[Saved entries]
▬▬▬▬▬▬▬▬▬▬

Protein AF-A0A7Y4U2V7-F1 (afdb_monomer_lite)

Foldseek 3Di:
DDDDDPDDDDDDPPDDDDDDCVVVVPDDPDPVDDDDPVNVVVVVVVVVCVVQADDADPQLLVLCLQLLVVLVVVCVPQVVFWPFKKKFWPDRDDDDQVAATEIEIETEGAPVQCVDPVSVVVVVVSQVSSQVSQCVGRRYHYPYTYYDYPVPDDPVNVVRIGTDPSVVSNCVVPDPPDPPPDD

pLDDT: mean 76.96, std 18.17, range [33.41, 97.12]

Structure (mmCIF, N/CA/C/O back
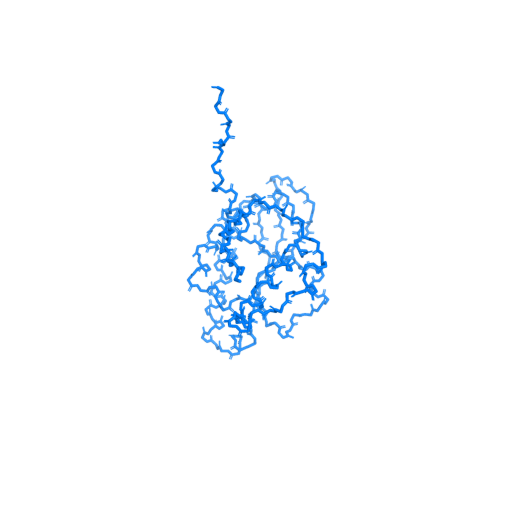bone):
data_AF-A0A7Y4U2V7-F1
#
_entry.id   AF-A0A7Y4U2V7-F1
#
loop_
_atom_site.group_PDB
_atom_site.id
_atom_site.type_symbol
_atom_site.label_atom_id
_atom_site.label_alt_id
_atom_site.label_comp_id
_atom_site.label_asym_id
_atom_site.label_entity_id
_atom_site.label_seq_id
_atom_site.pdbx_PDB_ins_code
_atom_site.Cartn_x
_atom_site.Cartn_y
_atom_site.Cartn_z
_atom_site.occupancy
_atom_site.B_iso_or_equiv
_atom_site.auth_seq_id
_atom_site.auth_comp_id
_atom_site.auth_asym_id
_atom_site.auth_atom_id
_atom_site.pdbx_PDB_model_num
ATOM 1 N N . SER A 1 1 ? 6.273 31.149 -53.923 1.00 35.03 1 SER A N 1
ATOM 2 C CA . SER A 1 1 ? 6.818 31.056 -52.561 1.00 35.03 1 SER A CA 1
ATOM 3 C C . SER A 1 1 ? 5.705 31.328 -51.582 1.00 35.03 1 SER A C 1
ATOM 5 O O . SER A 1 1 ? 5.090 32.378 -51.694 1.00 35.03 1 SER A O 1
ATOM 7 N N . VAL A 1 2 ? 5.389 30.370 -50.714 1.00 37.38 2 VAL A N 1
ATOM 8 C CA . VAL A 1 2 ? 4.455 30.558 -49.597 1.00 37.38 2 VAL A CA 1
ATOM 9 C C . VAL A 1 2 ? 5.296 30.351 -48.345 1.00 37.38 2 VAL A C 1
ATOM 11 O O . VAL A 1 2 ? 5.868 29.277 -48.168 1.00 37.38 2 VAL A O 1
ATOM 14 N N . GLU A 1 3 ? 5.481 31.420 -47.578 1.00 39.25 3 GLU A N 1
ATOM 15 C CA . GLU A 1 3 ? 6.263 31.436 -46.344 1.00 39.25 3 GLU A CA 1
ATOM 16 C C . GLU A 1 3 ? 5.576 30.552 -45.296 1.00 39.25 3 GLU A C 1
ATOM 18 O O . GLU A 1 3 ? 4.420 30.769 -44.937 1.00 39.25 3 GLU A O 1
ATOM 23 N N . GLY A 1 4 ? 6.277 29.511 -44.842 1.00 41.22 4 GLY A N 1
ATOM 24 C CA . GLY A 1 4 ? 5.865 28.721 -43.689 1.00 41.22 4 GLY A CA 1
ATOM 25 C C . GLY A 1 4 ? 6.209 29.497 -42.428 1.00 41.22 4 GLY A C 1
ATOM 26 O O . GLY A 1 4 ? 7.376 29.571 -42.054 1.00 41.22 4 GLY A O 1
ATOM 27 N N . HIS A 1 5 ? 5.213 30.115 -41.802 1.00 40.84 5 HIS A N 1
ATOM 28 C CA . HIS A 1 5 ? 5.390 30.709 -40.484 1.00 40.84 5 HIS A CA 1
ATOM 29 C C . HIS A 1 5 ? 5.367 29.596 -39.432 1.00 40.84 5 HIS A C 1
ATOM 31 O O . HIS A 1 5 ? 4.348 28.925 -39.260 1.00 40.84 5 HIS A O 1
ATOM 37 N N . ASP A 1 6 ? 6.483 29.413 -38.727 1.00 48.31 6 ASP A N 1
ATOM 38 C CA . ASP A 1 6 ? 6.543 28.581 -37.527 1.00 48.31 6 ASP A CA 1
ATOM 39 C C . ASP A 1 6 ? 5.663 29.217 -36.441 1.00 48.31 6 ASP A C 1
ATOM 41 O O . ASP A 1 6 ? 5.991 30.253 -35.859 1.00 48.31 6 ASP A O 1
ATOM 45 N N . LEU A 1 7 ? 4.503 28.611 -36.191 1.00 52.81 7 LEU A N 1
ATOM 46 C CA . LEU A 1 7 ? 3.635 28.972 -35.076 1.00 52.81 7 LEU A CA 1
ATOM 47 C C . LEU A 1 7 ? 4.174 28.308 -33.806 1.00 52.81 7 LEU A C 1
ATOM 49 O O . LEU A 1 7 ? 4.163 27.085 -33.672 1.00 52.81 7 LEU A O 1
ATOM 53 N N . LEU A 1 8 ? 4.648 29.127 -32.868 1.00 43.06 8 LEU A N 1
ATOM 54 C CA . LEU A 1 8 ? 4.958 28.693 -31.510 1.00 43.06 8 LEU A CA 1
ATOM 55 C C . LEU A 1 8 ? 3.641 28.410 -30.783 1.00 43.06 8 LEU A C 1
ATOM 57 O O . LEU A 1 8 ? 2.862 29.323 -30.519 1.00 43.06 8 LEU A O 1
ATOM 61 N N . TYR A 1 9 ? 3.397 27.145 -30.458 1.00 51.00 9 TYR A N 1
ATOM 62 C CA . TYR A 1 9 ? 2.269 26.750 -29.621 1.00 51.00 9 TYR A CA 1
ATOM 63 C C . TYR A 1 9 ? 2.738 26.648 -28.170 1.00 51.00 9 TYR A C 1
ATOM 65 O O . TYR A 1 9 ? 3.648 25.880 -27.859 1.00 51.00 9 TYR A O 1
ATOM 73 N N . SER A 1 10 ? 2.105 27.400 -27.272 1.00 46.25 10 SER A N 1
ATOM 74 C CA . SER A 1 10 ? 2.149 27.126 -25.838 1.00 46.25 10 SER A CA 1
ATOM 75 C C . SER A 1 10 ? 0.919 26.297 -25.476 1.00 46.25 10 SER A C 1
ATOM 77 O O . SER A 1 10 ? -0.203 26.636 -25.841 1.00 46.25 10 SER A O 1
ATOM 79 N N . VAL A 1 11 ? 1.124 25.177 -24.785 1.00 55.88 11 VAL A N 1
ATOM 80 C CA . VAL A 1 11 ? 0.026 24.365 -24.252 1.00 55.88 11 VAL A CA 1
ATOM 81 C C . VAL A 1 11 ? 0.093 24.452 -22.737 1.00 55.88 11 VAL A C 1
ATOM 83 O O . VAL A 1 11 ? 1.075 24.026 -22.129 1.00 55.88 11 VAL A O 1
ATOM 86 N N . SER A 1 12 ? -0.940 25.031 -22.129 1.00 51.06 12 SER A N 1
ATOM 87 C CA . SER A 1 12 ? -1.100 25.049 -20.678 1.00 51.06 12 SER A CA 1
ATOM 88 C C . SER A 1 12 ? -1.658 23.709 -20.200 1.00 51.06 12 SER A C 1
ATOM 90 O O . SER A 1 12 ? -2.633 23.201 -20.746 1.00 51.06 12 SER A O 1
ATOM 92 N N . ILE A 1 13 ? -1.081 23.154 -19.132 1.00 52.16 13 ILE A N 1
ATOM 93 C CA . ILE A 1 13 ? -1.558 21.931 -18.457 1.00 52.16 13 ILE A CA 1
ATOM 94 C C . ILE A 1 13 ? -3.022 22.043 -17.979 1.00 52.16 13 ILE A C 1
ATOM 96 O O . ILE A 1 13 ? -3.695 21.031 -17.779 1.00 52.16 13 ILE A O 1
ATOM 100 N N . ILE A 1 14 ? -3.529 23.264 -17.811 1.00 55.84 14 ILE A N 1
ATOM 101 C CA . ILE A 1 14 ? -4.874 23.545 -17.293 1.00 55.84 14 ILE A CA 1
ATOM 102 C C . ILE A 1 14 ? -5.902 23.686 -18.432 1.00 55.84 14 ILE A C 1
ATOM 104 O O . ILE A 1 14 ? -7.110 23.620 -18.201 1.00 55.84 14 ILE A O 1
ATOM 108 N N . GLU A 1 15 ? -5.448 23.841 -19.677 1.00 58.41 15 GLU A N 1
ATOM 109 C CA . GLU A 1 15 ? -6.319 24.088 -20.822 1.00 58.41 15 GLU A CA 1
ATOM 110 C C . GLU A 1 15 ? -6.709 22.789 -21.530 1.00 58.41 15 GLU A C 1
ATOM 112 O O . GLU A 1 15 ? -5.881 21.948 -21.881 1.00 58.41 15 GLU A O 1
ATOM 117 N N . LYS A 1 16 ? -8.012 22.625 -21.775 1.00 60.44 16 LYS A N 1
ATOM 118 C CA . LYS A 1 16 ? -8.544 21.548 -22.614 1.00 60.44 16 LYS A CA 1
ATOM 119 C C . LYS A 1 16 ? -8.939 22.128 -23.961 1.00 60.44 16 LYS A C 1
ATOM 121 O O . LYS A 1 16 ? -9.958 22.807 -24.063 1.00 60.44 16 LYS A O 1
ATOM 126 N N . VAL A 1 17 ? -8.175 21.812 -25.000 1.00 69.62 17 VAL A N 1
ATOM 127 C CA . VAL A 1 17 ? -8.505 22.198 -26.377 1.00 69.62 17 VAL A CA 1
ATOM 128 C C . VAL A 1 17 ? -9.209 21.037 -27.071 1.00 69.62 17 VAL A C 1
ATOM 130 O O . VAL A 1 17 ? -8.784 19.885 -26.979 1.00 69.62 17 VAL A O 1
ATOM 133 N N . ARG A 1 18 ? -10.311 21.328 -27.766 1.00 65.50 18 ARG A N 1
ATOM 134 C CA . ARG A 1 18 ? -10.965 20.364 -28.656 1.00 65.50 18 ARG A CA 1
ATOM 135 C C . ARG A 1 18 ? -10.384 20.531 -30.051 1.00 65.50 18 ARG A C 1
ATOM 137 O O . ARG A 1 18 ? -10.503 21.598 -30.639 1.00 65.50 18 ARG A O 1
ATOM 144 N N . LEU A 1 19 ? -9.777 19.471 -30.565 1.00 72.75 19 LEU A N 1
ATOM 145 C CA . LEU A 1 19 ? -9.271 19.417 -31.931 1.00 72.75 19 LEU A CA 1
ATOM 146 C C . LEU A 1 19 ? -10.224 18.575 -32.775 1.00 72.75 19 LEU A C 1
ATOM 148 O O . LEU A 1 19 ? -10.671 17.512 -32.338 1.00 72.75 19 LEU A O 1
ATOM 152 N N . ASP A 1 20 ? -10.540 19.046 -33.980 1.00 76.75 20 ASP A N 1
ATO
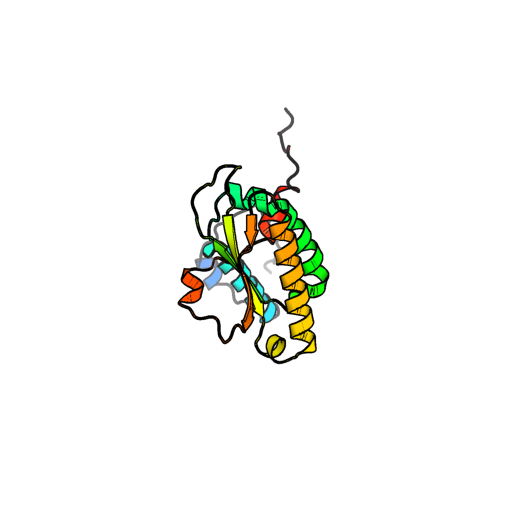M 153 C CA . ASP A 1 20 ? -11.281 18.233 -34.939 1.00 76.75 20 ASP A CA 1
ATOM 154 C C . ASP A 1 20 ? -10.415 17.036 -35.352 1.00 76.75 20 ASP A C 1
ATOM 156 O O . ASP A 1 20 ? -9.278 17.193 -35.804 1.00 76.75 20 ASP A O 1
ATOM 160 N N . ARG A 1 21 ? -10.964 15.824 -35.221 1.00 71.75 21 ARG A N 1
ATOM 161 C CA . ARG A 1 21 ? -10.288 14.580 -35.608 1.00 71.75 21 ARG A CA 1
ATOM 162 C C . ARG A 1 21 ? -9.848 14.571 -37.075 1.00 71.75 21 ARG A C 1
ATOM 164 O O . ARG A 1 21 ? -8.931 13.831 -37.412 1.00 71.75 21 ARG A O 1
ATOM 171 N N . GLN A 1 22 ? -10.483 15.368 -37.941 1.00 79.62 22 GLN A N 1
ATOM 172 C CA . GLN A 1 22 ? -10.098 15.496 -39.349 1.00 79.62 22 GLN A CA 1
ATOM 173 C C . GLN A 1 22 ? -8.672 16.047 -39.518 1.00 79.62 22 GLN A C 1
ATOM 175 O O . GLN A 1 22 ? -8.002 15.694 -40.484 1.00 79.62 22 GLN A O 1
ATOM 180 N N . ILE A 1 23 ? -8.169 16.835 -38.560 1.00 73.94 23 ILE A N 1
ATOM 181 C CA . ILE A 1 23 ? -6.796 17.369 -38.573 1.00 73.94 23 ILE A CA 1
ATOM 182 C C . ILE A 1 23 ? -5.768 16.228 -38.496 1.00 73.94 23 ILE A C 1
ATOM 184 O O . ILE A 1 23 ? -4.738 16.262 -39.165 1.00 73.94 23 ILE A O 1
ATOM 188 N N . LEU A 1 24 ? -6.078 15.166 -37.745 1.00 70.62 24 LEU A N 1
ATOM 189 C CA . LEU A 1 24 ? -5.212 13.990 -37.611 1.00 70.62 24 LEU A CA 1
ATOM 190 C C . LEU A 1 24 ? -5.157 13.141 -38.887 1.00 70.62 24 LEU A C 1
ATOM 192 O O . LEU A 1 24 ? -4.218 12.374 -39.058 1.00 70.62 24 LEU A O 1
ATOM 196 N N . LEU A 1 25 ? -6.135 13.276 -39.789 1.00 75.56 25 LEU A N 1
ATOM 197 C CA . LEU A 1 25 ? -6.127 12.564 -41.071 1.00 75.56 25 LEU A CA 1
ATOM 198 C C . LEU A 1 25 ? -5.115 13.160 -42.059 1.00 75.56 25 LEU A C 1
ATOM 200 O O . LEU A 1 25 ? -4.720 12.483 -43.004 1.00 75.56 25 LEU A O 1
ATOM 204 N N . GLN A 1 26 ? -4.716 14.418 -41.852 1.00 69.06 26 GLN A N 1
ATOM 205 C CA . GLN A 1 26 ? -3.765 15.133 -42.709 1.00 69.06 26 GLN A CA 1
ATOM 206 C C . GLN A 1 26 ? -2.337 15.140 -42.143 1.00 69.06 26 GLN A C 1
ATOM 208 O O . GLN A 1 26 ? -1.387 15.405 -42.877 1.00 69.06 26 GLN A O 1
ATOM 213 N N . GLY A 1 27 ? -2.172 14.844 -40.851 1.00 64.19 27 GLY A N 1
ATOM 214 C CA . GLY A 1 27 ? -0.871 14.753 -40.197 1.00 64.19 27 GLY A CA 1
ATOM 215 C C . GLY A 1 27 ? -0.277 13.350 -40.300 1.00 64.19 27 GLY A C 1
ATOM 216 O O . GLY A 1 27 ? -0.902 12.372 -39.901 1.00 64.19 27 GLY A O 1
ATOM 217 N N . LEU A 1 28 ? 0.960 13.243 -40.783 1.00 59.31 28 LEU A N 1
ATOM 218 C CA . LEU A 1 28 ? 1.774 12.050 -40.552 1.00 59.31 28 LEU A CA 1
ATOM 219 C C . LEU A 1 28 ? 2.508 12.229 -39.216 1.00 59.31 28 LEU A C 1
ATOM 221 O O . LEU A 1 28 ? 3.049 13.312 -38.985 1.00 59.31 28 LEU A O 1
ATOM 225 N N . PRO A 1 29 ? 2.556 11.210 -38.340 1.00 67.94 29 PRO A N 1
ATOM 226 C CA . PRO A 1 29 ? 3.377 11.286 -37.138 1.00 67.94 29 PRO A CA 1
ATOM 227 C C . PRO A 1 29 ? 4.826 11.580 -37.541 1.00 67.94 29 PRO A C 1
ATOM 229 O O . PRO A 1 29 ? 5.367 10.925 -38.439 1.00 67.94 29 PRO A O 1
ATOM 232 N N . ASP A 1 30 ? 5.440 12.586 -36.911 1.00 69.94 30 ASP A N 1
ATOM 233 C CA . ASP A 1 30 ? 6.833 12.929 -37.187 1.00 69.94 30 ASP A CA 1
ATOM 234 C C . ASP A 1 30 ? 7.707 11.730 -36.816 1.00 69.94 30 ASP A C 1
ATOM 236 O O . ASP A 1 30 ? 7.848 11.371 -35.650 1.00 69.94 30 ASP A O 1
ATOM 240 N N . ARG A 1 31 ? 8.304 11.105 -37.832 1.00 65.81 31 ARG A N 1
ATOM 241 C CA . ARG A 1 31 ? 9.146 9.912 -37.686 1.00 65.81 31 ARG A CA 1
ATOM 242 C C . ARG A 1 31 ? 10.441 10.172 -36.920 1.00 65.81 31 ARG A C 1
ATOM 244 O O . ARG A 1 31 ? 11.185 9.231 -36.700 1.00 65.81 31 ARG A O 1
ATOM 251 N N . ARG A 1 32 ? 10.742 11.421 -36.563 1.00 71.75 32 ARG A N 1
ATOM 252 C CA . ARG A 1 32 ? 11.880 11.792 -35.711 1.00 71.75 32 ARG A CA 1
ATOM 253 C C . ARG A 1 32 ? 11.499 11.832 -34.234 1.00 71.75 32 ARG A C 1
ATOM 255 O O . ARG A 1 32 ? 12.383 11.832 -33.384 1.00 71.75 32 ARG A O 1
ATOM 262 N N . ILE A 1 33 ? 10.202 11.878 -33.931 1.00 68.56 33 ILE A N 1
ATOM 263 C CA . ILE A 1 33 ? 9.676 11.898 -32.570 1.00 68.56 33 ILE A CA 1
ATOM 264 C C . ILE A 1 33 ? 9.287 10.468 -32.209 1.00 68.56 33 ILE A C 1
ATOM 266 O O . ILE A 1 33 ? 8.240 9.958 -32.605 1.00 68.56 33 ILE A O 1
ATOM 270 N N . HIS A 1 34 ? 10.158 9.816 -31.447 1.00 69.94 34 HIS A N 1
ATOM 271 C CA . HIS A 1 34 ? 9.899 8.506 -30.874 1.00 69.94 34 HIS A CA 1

▬▬▬▬▬▬▬▬▬▬

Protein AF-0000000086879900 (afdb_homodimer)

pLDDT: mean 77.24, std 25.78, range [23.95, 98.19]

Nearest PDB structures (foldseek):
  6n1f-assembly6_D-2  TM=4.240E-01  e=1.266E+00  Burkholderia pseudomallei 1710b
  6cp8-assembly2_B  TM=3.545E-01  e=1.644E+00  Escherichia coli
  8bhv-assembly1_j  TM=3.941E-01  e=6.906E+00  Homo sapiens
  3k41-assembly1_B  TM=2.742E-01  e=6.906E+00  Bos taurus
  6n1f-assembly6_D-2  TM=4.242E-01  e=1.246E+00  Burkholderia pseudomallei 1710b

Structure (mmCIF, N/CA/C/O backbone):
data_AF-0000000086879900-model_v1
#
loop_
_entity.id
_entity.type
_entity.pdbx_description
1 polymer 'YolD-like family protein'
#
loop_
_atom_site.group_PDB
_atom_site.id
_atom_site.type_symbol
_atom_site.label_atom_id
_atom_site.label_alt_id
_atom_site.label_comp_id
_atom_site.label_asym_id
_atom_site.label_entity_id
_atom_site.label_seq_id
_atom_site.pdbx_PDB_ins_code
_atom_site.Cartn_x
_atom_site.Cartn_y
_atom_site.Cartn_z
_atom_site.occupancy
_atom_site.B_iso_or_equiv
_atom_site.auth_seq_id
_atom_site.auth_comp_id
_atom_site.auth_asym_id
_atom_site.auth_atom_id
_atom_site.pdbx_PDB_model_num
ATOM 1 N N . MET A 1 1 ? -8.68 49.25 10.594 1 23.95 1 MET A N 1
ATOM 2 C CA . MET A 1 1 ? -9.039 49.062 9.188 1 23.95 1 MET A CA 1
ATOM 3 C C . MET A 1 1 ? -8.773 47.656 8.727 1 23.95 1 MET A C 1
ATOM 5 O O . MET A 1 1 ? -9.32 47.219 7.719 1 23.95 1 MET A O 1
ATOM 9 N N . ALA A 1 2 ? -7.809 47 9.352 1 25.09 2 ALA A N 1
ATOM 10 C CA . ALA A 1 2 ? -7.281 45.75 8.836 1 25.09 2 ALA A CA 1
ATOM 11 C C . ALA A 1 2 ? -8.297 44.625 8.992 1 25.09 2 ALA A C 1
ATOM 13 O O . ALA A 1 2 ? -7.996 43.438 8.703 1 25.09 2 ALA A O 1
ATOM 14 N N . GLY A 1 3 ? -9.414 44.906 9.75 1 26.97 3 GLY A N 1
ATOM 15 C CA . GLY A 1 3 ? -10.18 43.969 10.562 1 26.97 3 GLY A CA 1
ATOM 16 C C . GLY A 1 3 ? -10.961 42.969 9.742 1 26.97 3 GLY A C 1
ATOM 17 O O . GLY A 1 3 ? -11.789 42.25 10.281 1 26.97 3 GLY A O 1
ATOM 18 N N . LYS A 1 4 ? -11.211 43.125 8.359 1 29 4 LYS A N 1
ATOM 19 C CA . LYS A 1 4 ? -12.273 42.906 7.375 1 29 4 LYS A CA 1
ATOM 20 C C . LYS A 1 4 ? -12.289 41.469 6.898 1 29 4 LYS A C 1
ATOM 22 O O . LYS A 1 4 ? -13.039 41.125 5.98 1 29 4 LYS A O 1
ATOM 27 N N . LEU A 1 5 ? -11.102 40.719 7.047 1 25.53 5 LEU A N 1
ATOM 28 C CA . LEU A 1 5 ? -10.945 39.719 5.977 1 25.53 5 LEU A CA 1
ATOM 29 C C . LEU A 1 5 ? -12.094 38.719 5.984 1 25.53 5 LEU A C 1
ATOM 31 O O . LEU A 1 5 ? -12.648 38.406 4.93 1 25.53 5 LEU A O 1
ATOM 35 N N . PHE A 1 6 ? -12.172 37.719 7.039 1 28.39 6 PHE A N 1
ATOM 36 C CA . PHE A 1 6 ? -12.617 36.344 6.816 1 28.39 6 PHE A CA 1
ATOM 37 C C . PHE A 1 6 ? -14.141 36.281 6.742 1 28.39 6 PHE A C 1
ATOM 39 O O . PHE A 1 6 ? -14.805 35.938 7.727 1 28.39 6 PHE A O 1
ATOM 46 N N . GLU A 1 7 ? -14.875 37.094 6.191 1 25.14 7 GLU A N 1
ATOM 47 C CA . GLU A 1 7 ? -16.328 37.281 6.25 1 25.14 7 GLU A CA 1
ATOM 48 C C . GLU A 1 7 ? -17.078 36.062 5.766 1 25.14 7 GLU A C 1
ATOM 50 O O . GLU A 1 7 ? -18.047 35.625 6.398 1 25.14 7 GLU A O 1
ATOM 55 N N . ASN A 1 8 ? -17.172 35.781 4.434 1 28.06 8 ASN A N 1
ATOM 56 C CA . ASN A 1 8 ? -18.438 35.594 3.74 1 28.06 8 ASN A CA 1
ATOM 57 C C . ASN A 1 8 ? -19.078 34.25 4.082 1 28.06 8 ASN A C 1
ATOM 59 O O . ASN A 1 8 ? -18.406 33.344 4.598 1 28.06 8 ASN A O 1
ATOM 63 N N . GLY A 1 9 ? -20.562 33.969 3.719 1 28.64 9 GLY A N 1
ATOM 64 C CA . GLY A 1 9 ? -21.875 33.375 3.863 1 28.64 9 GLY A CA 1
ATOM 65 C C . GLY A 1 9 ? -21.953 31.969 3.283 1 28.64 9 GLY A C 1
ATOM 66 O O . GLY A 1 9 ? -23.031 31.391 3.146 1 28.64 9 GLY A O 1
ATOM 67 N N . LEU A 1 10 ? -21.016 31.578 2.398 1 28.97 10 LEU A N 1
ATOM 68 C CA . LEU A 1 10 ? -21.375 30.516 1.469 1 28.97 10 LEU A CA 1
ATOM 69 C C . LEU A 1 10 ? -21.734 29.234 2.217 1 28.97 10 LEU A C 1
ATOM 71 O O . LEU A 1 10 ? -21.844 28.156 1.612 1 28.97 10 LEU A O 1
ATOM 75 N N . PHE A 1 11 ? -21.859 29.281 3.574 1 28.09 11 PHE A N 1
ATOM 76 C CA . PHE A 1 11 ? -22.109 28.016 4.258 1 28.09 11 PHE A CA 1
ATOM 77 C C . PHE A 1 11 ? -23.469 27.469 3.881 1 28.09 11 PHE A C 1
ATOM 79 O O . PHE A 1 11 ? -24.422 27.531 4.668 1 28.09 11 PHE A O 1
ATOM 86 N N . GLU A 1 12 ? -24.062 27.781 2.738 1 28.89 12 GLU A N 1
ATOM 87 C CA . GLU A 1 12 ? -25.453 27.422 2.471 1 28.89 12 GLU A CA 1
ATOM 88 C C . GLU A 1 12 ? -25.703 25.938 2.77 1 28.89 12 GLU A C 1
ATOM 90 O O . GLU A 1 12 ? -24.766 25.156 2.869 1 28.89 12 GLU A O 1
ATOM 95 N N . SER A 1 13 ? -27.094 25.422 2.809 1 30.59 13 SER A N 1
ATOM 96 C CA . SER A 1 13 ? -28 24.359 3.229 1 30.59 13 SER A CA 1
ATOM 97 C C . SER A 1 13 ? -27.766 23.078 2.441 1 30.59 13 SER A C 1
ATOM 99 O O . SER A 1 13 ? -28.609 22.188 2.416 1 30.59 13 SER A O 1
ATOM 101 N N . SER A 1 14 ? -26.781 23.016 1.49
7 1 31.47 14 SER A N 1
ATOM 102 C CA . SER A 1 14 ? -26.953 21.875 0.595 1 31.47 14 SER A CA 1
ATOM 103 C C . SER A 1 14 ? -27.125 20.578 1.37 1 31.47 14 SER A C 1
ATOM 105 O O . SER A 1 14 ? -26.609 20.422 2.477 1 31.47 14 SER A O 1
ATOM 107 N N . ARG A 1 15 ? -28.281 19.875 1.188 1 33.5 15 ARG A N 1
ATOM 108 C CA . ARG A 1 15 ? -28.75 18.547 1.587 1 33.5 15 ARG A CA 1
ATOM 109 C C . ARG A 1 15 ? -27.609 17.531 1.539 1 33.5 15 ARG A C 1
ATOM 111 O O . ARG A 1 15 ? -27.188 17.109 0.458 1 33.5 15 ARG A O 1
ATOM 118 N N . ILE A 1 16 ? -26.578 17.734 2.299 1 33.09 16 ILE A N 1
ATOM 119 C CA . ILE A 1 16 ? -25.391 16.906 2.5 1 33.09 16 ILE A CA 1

▬▬▬▬▬▬▬▬▬▬

**Activity**:
Could you restate word for word the lines above from the one containing "ATOM 204 N N" through the one containing "ATOM 217 N N", both included, and nothing else?

**Completed task**:
ATOM 204 N N . GLN A 1 26 ? -4.716 14.418 -41.852 1.00 69.06 26 GLN A N 1
ATOM 205 C CA . GLN A 1 26 ? -3.765 15.133 -42.709 1.00 69.06 26 GLN A CA 1
ATOM 206 C C . GLN A 1 26 ? -2.337 15.140 -42.143 1.00 69.06 26 GLN A C 1
ATOM 208 O O . GLN A 1 26 ? -1.387 15.405 -42.877 1.00 69.06 26 GLN A O 1
ATOM 213 N N . GLY A 1 27 ? -2.172 14.844 -40.851 1.00 64.19 27 GLY A N 1
ATOM 214 C CA . GLY A 1 27 ? -0.871 14.753 -40.197 1.00 64.19 27 GLY A CA 1
ATOM 215 C C . GLY A 1 27 ? -0.277 13.350 -40.300 1.00 64.19 27 GLY A C 1
ATOM 216 O O . GLY A 1 27 ? -0.902 12.372 -39.901 1.00 64.19 27 GLY A O 1
ATOM 217 N N . LEU A 1 28 ? 0.960 13.243 -40.783 1.00 59.31 28 LEU A N 1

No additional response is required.